Most modern cars (as opposed to SUVs) are getting lower - it helps the aerodynamics so helps fuel economy/emissions.

But they need to be bought with care - I've had problems with my hips since less than a year after I got my Gen 4 Prius, to the extent that getting in and out is now very painful.  For this reason it's going as soon as my RAV4 Hybrid arrives, hopefully next month.

Each Generation of Prius has got lower, the original saloon had quite high seat cushions and somewhere in the Toyota blurb at the time was a diagram demonstrating how it made entry and exit easier.

Last year a neighbour wanted to replace his 2012 Auris with a new one, but when he planned to go for a test drive found it too low, and cancelled the drive.  He bought a C-HR instead.
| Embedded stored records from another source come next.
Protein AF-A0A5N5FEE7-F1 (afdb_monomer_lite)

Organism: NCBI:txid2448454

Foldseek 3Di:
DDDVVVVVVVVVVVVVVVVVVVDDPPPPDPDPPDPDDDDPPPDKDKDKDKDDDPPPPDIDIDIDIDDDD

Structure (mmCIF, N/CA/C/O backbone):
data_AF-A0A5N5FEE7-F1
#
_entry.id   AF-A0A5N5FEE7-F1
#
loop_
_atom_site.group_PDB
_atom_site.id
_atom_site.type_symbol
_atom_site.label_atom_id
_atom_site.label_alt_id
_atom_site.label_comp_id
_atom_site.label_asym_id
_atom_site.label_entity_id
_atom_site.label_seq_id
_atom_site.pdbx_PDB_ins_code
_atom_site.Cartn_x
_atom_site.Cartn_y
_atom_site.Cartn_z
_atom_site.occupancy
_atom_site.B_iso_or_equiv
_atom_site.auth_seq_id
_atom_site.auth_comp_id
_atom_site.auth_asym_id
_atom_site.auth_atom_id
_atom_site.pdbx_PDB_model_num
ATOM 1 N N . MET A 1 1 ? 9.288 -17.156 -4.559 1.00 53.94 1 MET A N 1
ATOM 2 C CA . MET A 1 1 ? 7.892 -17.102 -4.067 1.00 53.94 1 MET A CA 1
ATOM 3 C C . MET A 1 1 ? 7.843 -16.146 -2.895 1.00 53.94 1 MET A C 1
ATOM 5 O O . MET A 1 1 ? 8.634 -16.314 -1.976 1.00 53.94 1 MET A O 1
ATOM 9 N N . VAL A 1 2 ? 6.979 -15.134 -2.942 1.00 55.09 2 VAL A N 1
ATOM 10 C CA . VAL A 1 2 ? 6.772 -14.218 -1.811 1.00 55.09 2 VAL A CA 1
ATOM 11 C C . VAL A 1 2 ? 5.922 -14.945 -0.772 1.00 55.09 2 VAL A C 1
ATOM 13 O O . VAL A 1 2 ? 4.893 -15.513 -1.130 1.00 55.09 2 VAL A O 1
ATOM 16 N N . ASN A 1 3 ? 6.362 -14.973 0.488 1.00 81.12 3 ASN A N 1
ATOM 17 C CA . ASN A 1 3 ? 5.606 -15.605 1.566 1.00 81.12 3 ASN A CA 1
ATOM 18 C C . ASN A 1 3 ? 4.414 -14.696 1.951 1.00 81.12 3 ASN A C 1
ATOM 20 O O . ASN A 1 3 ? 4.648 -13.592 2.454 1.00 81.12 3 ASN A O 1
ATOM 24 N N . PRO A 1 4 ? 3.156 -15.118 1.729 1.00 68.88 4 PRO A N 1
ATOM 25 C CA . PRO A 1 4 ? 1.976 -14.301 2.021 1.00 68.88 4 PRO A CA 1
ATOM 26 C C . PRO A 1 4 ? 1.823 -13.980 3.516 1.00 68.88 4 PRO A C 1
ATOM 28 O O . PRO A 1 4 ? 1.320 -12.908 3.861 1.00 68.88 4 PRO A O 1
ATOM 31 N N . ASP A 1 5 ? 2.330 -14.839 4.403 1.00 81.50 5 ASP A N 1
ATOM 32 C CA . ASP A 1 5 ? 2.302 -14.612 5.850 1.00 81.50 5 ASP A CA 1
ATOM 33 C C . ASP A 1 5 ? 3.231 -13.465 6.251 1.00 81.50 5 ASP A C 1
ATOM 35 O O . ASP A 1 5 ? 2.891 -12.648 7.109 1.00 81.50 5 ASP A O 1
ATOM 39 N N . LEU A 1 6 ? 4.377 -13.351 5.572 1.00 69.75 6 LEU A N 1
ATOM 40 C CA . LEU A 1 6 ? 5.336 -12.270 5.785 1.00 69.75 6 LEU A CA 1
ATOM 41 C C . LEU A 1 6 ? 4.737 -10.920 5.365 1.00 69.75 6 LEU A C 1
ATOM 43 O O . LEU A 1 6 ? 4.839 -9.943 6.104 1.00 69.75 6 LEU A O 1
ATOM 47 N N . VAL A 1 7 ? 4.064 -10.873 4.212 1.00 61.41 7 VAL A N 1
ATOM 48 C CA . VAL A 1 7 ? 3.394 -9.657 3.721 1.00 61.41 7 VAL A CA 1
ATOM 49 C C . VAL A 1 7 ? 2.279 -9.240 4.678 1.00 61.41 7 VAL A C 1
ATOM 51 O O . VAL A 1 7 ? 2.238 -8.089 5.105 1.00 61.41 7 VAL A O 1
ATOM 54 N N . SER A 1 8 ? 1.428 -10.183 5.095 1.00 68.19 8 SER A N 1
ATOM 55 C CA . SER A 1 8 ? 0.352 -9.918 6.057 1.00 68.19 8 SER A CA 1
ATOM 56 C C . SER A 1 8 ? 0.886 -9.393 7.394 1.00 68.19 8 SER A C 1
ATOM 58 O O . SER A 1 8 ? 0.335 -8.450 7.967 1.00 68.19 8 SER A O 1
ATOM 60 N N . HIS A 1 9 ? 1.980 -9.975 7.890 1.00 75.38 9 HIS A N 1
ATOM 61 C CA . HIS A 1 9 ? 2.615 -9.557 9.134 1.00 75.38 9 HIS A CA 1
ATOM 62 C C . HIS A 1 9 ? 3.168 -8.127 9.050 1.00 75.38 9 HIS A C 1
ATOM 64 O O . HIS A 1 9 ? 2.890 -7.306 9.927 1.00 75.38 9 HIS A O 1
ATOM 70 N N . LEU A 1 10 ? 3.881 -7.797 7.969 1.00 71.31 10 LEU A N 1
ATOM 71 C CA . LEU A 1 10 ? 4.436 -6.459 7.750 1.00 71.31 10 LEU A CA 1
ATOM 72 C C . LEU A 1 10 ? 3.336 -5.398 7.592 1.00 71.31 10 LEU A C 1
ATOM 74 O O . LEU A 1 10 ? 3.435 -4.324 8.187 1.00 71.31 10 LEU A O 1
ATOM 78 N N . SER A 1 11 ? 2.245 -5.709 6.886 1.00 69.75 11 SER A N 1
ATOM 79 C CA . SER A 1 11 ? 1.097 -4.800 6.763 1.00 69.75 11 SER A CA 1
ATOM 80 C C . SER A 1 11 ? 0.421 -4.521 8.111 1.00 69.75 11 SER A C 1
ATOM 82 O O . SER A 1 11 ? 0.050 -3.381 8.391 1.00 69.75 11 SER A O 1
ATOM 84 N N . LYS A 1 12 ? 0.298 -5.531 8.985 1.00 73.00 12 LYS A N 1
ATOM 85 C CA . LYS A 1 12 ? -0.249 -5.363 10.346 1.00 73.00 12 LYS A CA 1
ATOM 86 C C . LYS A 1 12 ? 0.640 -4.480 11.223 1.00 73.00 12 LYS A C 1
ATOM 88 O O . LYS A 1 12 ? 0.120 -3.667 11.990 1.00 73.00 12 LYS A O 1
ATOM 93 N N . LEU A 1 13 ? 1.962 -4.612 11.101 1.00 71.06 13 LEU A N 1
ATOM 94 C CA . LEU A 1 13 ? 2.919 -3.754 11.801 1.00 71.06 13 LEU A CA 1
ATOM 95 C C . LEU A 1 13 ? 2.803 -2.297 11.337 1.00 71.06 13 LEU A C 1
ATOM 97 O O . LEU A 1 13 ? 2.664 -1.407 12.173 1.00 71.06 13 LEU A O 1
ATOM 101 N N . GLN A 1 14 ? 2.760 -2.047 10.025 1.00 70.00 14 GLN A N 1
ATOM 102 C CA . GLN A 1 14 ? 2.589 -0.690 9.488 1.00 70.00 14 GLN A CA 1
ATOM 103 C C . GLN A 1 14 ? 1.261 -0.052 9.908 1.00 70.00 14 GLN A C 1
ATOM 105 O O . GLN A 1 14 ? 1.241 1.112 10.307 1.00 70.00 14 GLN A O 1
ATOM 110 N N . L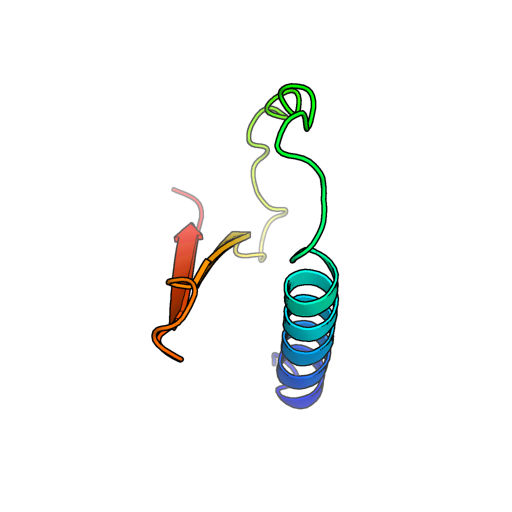EU A 1 15 ? 0.160 -0.811 9.879 1.00 68.00 15 LEU A N 1
ATOM 111 C CA . LEU A 1 15 ? -1.144 -0.330 10.340 1.00 68.00 15 LEU A CA 1
ATOM 112 C C . LEU A 1 15 ? -1.112 0.042 11.829 1.00 68.00 15 LEU A C 1
ATOM 114 O O . LEU A 1 15 ? -1.669 1.063 12.225 1.00 68.00 15 LEU A O 1
ATOM 118 N N . THR A 1 16 ? -0.431 -0.761 12.648 1.00 69.81 16 THR A N 1
ATOM 119 C CA . THR A 1 16 ? -0.277 -0.508 14.086 1.00 69.81 16 THR A CA 1
ATOM 120 C C . THR A 1 16 ? 0.493 0.788 14.343 1.00 69.81 16 THR A C 1
ATOM 122 O O . THR A 1 16 ? 0.061 1.609 15.151 1.00 69.81 16 THR A O 1
ATOM 125 N N . GLU A 1 17 ? 1.593 1.017 13.627 1.00 70.31 17 GLU A N 1
ATOM 126 C CA . GLU A 1 17 ? 2.371 2.256 13.735 1.00 70.31 17 GLU A CA 1
ATOM 127 C C . GLU A 1 17 ? 1.596 3.479 13.220 1.00 70.31 17 GLU A C 1
ATOM 129 O O . GLU A 1 17 ? 1.634 4.540 13.842 1.00 70.31 17 GLU A O 1
ATOM 134 N N . PHE A 1 18 ? 0.807 3.331 12.152 1.00 63.81 18 PHE A N 1
ATOM 135 C CA . PHE A 1 18 ? -0.069 4.393 11.651 1.00 63.81 18 PHE A CA 1
ATOM 136 C C . PHE A 1 18 ? -1.167 4.772 12.656 1.00 63.81 18 PHE A C 1
ATOM 138 O O . PHE A 1 18 ? -1.411 5.953 12.904 1.00 63.81 18 PHE A O 1
ATOM 145 N N . VAL A 1 19 ? -1.806 3.783 13.289 1.00 65.44 19 VAL A N 1
ATOM 146 C CA . VAL A 1 19 ? -2.811 4.022 14.337 1.00 65.44 19 VAL A CA 1
ATOM 147 C C . VAL A 1 19 ? -2.181 4.714 15.549 1.00 65.44 19 VAL A C 1
ATOM 149 O O . VAL A 1 19 ? -2.783 5.638 16.094 1.00 65.44 19 VAL A O 1
ATOM 152 N N . LYS A 1 20 ? -0.955 4.339 15.936 1.00 68.38 20 LYS A N 1
ATOM 153 C CA . LYS A 1 20 ? -0.198 5.024 16.999 1.00 68.38 20 LYS A CA 1
ATOM 154 C C . LYS A 1 20 ? 0.173 6.464 16.633 1.00 68.38 20 LYS A C 1
ATOM 156 O O . LYS A 1 20 ? 0.214 7.318 17.515 1.00 68.38 20 LYS A O 1
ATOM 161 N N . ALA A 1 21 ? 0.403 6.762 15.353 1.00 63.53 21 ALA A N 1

It's a shame about my Prius, I didn't foresee that problem, but my Physiotherapy team concur with my suspicions it may have worsened my problems or even caused them.  It's annoying, because changing to the Excel spec RAV is costing me almost £20k to swap for my 3 year old Excel Prius, and in many respects it's a backward step, though the RAV does have a few things in it's favour, not least the increased floor height!  The Prius in almost every other respect is the best car I've ever had or even driven, and when I bought it I planned to keep in until my health forces me to stop driving altogether.  In fact, my 2012 Gen 3 Prius was going to be my last car, but the Gen 4 had so many things I really liked (like adaptive cruise control, AEB and the other safety features I couldn't resist.  The 4 month wait for the Gen 4 was agony, as it the wait for the RAV but for different reasons.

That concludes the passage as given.